Where did the Grounding Current go?

At frequencies below radiation, ground currents must obey Kirchhoffs' current law and return to the source.

Say you have a Dyn1 distribution transformer that is serving multiple distribution feeders. When one of the feeders has a ground fault at a remote location, 100% of the ground current will return to the transformer neutral point when it is connected to ground (earthed). The return current may take many different paths depending on the configuration of the distribution system; however, Kirchhoffs' current law requires that 100% of the current will return to the source.

As the ground current flows through the soil, heat will be generated by I^2R loss just as in any element. The heat will dissipate in the soil according to the laws of thermodynamics for conductive heat flow. The current will return to the source (100%) by Kirchhoffs' current law.

If there is a return path, then the current must return to the source. If there is a neutral conductor, it will return through the conductor. If the neutral is periodically grounded, then a portion of the current will, in fact, return through the earth. Of course, the current will split between the neutral and the ground based upon the parallel impedance network and Ohm's Law. If there is no neutral conductor, the current must return through the ground. However, the ground will introduce a significant impedance which will limit the current severely.

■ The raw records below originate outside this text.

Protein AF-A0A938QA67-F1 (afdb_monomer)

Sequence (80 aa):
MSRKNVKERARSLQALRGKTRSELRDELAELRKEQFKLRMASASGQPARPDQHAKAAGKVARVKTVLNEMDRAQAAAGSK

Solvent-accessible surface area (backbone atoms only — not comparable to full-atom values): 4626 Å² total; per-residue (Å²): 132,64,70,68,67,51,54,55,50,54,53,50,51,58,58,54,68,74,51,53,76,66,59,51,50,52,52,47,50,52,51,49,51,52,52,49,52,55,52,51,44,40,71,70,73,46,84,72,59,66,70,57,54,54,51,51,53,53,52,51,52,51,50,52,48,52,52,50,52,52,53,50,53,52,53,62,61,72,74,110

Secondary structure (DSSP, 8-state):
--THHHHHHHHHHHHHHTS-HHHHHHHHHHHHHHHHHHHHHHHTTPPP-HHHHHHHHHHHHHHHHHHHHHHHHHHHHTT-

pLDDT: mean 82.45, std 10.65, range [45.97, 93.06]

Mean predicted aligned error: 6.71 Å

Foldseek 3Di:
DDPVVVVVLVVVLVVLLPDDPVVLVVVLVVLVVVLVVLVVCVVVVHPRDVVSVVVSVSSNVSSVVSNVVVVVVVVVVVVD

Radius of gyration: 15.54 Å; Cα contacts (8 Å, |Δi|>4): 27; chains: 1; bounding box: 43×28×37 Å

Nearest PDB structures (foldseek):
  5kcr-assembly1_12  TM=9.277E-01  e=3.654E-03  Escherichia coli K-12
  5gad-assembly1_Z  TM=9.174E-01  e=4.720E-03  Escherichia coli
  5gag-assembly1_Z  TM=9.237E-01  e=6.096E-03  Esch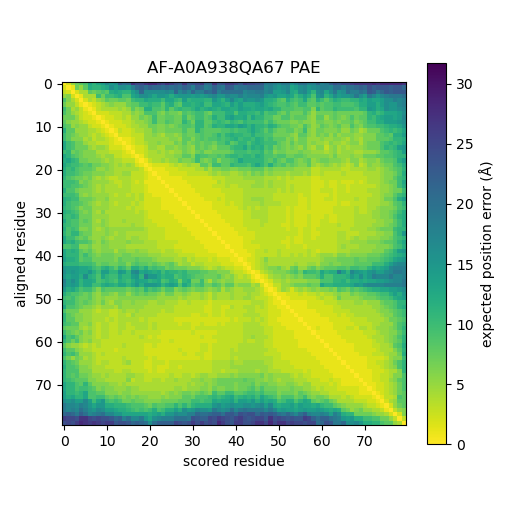erichia coli
  3jbn-assembly1_A3  TM=9.308E-01  e=2.656E-02  Plasmodium falciparum 3D7
  6nsh-assembly2_Y2  TM=8.539E-01  e=2.656E-02  Thermus thermophilus HB8

Structure (mmCIF, N/CA/C/O backbone):
data_AF-A0A938QA67-F1
#
_entry.i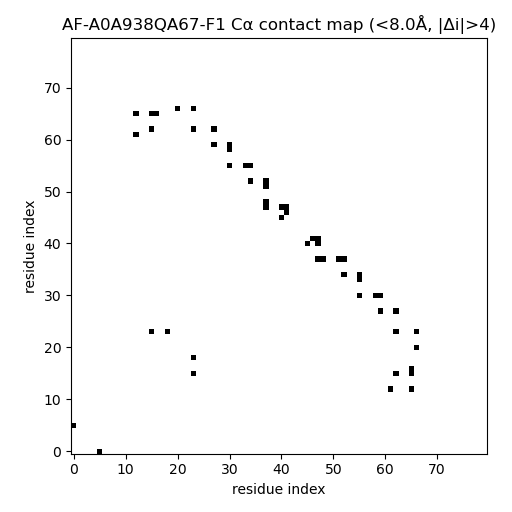d   AF-A0A938QA67-F1
#
loop_
_atom_site.group_PDB
_atom_site.id
_atom_site.type_symbol
_atom_site.label_atom_id
_atom_site.label_alt_id
_atom_site.label_comp_id
_atom_site.label_asym_id
_atom_site.label_entity_id
_atom_site.label_seq_id
_atom_site.pdbx_PDB_ins_code
_atom_site.Cartn_x
_atom_site.Cartn_y
_atom_site.Cartn_z
_atom_site.occupancy
_atom_site.B_iso_or_equiv
_atom_site.auth_seq_id
_atom_site.auth_comp_id
_atom_site.auth_asym_id
_atom_site.auth_atom_id
_atom_site.pdbx_PDB_model_num
ATOM 1 N N . MET A 1 1 ? 8.943 -18.513 7.340 1.00 51.94 1 MET A N 1
ATOM 2 C CA . MET A 1 1 ? 9.127 -17.040 7.420 1.00 51.94 1 MET A CA 1
ATOM 3 C C . MET A 1 1 ? 9.899 -16.698 8.691 1.00 51.94 1 MET A C 1
ATOM 5 O O . MET A 1 1 ? 9.484 -17.120 9.760 1.00 51.94 1 MET A O 1
ATOM 9 N N . SER A 1 2 ? 11.025 -15.980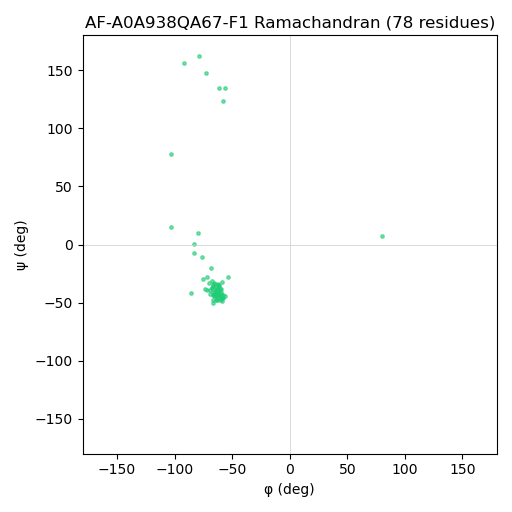 8.597 1.00 61.47 2 SER A N 1
ATOM 10 C CA . SER A 1 2 ? 11.849 -15.612 9.765 1.00 61.47 2 SER A CA 1
ATOM 11 C C . SER A 1 2 ? 11.072 -14.739 10.761 1.00 61.47 2 SER A C 1
ATOM 13 O O . SER A 1 2 ? 10.426 -13.771 10.352 1.00 61.47 2 SER A O 1
ATOM 15 N N . ARG A 1 3 ? 11.160 -15.046 12.067 1.00 60.50 3 ARG A N 1
ATOM 16 C CA . ARG A 1 3 ? 10.482 -14.309 13.161 1.00 60.50 3 ARG A CA 1
ATOM 17 C C . ARG A 1 3 ? 10.781 -12.801 13.137 1.00 60.50 3 ARG A C 1
ATOM 19 O O . ARG A 1 3 ? 9.929 -12.001 13.522 1.00 60.50 3 ARG A O 1
ATOM 26 N N . LYS A 1 4 ? 11.950 -12.403 12.616 1.00 58.91 4 LYS A N 1
ATOM 27 C CA . LYS A 1 4 ? 12.347 -10.993 12.439 1.00 58.91 4 LYS A CA 1
ATOM 28 C C . LYS A 1 4 ? 11.371 -10.227 11.527 1.00 58.91 4 LYS A C 1
ATOM 30 O O . LYS A 1 4 ? 10.924 -9.142 11.886 1.00 58.91 4 LYS A O 1
ATOM 35 N N . ASN A 1 5 ? 10.908 -10.851 10.440 1.00 66.06 5 ASN A N 1
ATOM 36 C CA . ASN A 1 5 ? 9.980 -10.232 9.487 1.00 66.06 5 ASN A CA 1
ATOM 37 C C . ASN A 1 5 ? 8.529 -10.172 9.999 1.00 66.06 5 ASN A C 1
ATOM 39 O O . ASN A 1 5 ? 7.684 -9.565 9.347 1.00 66.06 5 ASN A O 1
ATOM 43 N N . VAL A 1 6 ? 8.184 -10.846 11.100 1.00 66.56 6 VAL A N 1
ATOM 44 C CA . VAL A 1 6 ? 6.844 -10.757 11.713 1.00 66.56 6 VAL A CA 1
ATOM 45 C C . VAL A 1 6 ? 6.786 -9.556 12.658 1.00 66.56 6 VAL A C 1
ATOM 47 O O . VAL A 1 6 ? 5.840 -8.774 12.594 1.00 66.56 6 VAL A O 1
ATOM 50 N N . LYS A 1 7 ? 7.844 -9.335 13.452 1.00 69.19 7 LYS A N 1
ATOM 51 C CA . LYS A 1 7 ? 7.958 -8.158 14.331 1.00 69.19 7 LYS A CA 1
ATOM 52 C C . LYS A 1 7 ? 7.973 -6.835 13.560 1.00 69.19 7 LYS A C 1
ATOM 54 O O . LYS A 1 7 ? 7.268 -5.911 13.951 1.00 69.19 7 LYS A O 1
ATOM 59 N N . GLU A 1 8 ? 8.692 -6.741 12.439 1.00 70.94 8 GLU A N 1
ATOM 60 C CA . GLU A 1 8 ? 8.666 -5.528 11.596 1.00 70.94 8 GLU A CA 1
ATOM 61 C C . GLU A 1 8 ? 7.272 -5.226 11.025 1.00 70.94 8 GLU A C 1
ATOM 63 O O . GLU A 1 8 ? 6.863 -4.068 10.903 1.00 70.94 8 GLU A O 1
ATOM 68 N N . ARG A 1 9 ? 6.505 -6.270 10.695 1.00 73.50 9 ARG A N 1
ATOM 69 C CA . ARG A 1 9 ? 5.132 -6.121 10.194 1.00 73.50 9 ARG A CA 1
ATOM 70 C C . ARG A 1 9 ? 4.185 -5.617 11.278 1.00 73.50 9 ARG A C 1
ATOM 72 O O . ARG A 1 9 ? 3.391 -4.726 11.007 1.00 73.50 9 ARG A O 1
ATOM 79 N N . ALA A 1 10 ? 4.301 -6.142 12.495 1.00 72.56 10 ALA A N 1
ATOM 80 C CA . ALA A 1 10 ? 3.527 -5.663 13.637 1.00 72.56 10 ALA A CA 1
ATOM 81 C C . ALA A 1 10 ? 3.868 -4.204 13.990 1.00 72.56 10 ALA A C 1
ATOM 83 O O . ALA A 1 10 ? 2.968 -3.390 14.179 1.00 72.56 10 ALA A O 1
ATOM 84 N N . ARG A 1 11 ? 5.160 -3.844 13.983 1.00 79.00 11 ARG A N 1
ATOM 85 C CA . ARG A 1 11 ? 5.614 -2.470 14.245 1.00 79.00 11 ARG A CA 1
ATOM 86 C C . ARG A 1 11 ? 5.113 -1.483 13.188 1.00 79.00 11 ARG A C 1
ATOM 88 O O . ARG A 1 11 ? 4.676 -0.390 13.527 1.00 79.00 11 ARG A O 1
ATOM 95 N N . SER A 1 12 ? 5.130 -1.880 11.913 1.00 77.50 12 SER A N 1
ATOM 96 C CA . SER A 1 12 ? 4.577 -1.049 10.833 1.00 77.50 12 SER A CA 1
ATOM 97 C C . SER A 1 12 ? 3.058 -0.902 10.928 1.00 77.50 12 SER A C 1
ATOM 99 O O . SER A 1 12 ? 2.557 0.190 10.702 1.00 77.50 12 SER A O 1
ATOM 101 N N . LEU A 1 13 ? 2.320 -1.940 11.331 1.00 78.88 13 LEU A N 1
ATOM 102 C CA . LEU A 1 13 ? 0.876 -1.826 11.579 1.00 78.88 13 LEU A CA 1
ATOM 103 C C . LEU A 1 13 ? 0.548 -0.850 12.715 1.00 78.88 13 LEU A C 1
ATOM 105 O O . LEU A 1 13 ? -0.358 -0.036 12.565 1.00 78.88 13 LEU A O 1
ATOM 109 N N . GLN A 1 14 ? 1.294 -0.895 13.822 1.00 81.25 14 GLN A N 1
ATOM 110 C CA . GLN A 1 14 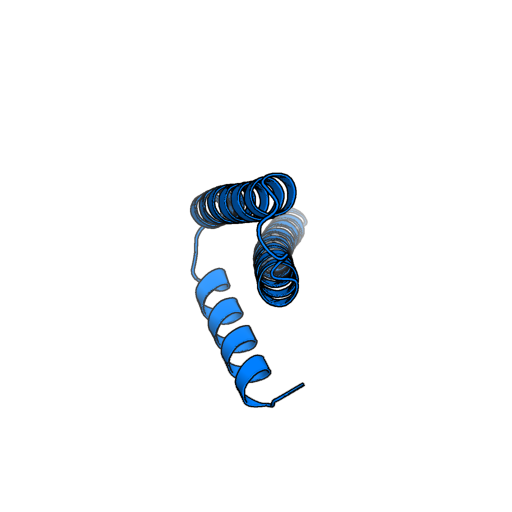? 1.120 0.067 14.916 1.00 81.25 14 GLN A CA 1
ATOM 111 C C . GLN A 1 14 ? 1.379 1.504 14.452 1.00 81.25 14 GLN A C 1
ATOM 113 O O . GLN A 1 14 ? 0.588 2.390 14.757 1.00 81.25 14 GLN A O 1
ATOM 118 N N . ALA A 1 15 ? 2.432 1.724 13.660 1.00 81.12 15 ALA A N 1
ATOM 119 C CA . ALA A 1 15 ? 2.738 3.042 13.110 1.00 81.12 15 ALA A CA 1
ATOM 120 C C . ALA A 1 15 ? 1.653 3.551 12.142 1.00 81.12 15 ALA A C 1
ATOM 122 O O . ALA A 1 15 ? 1.351 4.738 12.139 1.00 81.12 15 ALA A O 1
ATOM 123 N N . LEU A 1 16 ? 1.046 2.668 11.340 1.00 81.75 16 LEU A N 1
ATOM 124 C CA . LEU A 1 16 ? -0.028 3.033 10.408 1.00 81.75 16 LEU A CA 1
ATOM 125 C C . LEU A 1 16 ? -1.332 3.408 11.123 1.00 81.75 16 LEU A C 1
ATOM 127 O O . LEU A 1 16 ? -2.044 4.284 10.648 1.00 81.75 16 LEU A O 1
ATOM 131 N N . ARG A 1 17 ? -1.637 2.789 12.270 1.00 80.94 17 ARG A N 1
ATOM 132 C CA . ARG A 1 17 ? -2.832 3.117 13.070 1.00 80.94 17 ARG A CA 1
ATOM 133 C C . ARG A 1 17 ? -2.784 4.505 13.715 1.00 80.94 17 ARG A C 1
ATOM 135 O O . ARG A 1 17 ? -3.831 5.026 14.069 1.00 80.94 17 ARG A O 1
ATOM 142 N N . GLY A 1 18 ? -1.594 5.089 13.869 1.00 81.75 18 GLY A N 1
ATOM 143 C CA . GLY A 1 18 ? -1.425 6.456 14.368 1.00 81.75 18 GLY A CA 1
ATOM 144 C C . GLY A 1 18 ? -1.575 7.545 13.300 1.00 81.75 18 GLY A C 1
ATOM 145 O O . GLY A 1 18 ? -1.558 8.720 13.649 1.00 81.75 18 GLY A O 1
ATOM 146 N N . LYS A 1 19 ? -1.693 7.177 12.017 1.00 84.62 19 LYS A N 1
ATOM 147 C CA . LYS A 1 19 ? -1.806 8.126 10.902 1.00 84.62 19 LYS A CA 1
ATOM 148 C C . LYS A 1 19 ? -3.260 8.450 10.581 1.00 84.62 19 LYS A C 1
ATOM 150 O O . LYS A 1 19 ? -4.169 7.656 10.825 1.00 84.62 19 LYS A O 1
ATOM 155 N N . THR A 1 20 ? -3.471 9.607 9.970 1.00 88.12 20 THR A N 1
ATOM 156 C CA . THR A 1 20 ? -4.783 10.054 9.498 1.00 88.12 20 THR A CA 1
ATOM 157 C C . THR A 1 20 ? -5.177 9.393 8.171 1.00 88.12 20 THR A C 1
ATOM 159 O O . THR A 1 20 ? -4.350 8.861 7.426 1.00 88.12 20 THR A O 1
ATOM 162 N N . ARG A 1 21 ? -6.475 9.441 7.832 1.00 85.94 21 ARG A N 1
ATOM 163 C CA . ARG A 1 21 ? -7.007 8.836 6.596 1.00 85.94 21 ARG A CA 1
ATOM 164 C C . ARG A 1 21 ? -6.395 9.444 5.327 1.00 85.94 21 ARG A C 1
ATOM 166 O O . ARG A 1 21 ? -6.222 8.721 4.348 1.00 85.94 21 ARG A O 1
ATOM 173 N N . SER A 1 22 ? -6.088 10.743 5.328 1.00 86.62 22 SER A N 1
ATOM 174 C CA . SER A 1 22 ? -5.409 11.430 4.219 1.00 86.62 22 SER A CA 1
ATOM 175 C C . SER A 1 22 ? -3.976 10.932 4.057 1.00 86.62 22 SER A C 1
ATOM 177 O O . SER A 1 22 ? -3.623 10.467 2.979 1.00 86.62 22 SER A O 1
ATOM 179 N N . GLU A 1 23 ? -3.199 10.888 5.139 1.00 87.69 23 GLU A N 1
ATOM 180 C CA . GLU A 1 23 ? -1.811 10.409 5.104 1.00 87.69 23 GLU A CA 1
ATOM 181 C C . GLU A 1 23 ? -1.713 8.950 4.639 1.00 87.69 23 GLU A C 1
ATOM 183 O O . GLU A 1 23 ? -0.820 8.592 3.873 1.00 87.69 23 GLU A O 1
ATOM 188 N N . LEU A 1 24 ? -2.660 8.097 5.047 1.00 88.50 24 LEU A N 1
ATOM 189 C CA . LEU A 1 24 ? -2.731 6.711 4.578 1.00 88.50 24 LEU A CA 1
ATOM 190 C C . LEU A 1 24 ? -3.036 6.613 3.075 1.00 88.50 24 LEU A C 1
ATOM 192 O O . LEU A 1 24 ? -2.566 5.687 2.410 1.00 88.50 24 LEU A O 1
ATOM 196 N N . ARG A 1 25 ? -3.817 7.546 2.515 1.00 89.50 25 ARG A N 1
ATOM 197 C CA . ARG A 1 25 ? -4.079 7.612 1.067 1.00 89.50 25 ARG A CA 1
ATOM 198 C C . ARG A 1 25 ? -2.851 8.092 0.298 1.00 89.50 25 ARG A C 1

The neutral is important for detection of ground faults and relaying.

While the current may widely disperse from the point of the fault, it will have to converge at the source. This is the reason why, for safety sake, a perimeter ground should be run outside of a substation fence. Otherwise, should someone be standing outside the fence and leaning against it when a ground fault occurs, the concentrated current at the substation can cause a significant voltage differential between the fence and the ground only a meter outside the fence.

HOWEVER, there must be a path for the current to return. This is provided by a grounded Wye system or a corner grounded Delta. Ungrounded Wye and Delta systems do not provide a path for zero sequence currents and, hence, no path to single phase to ground faults.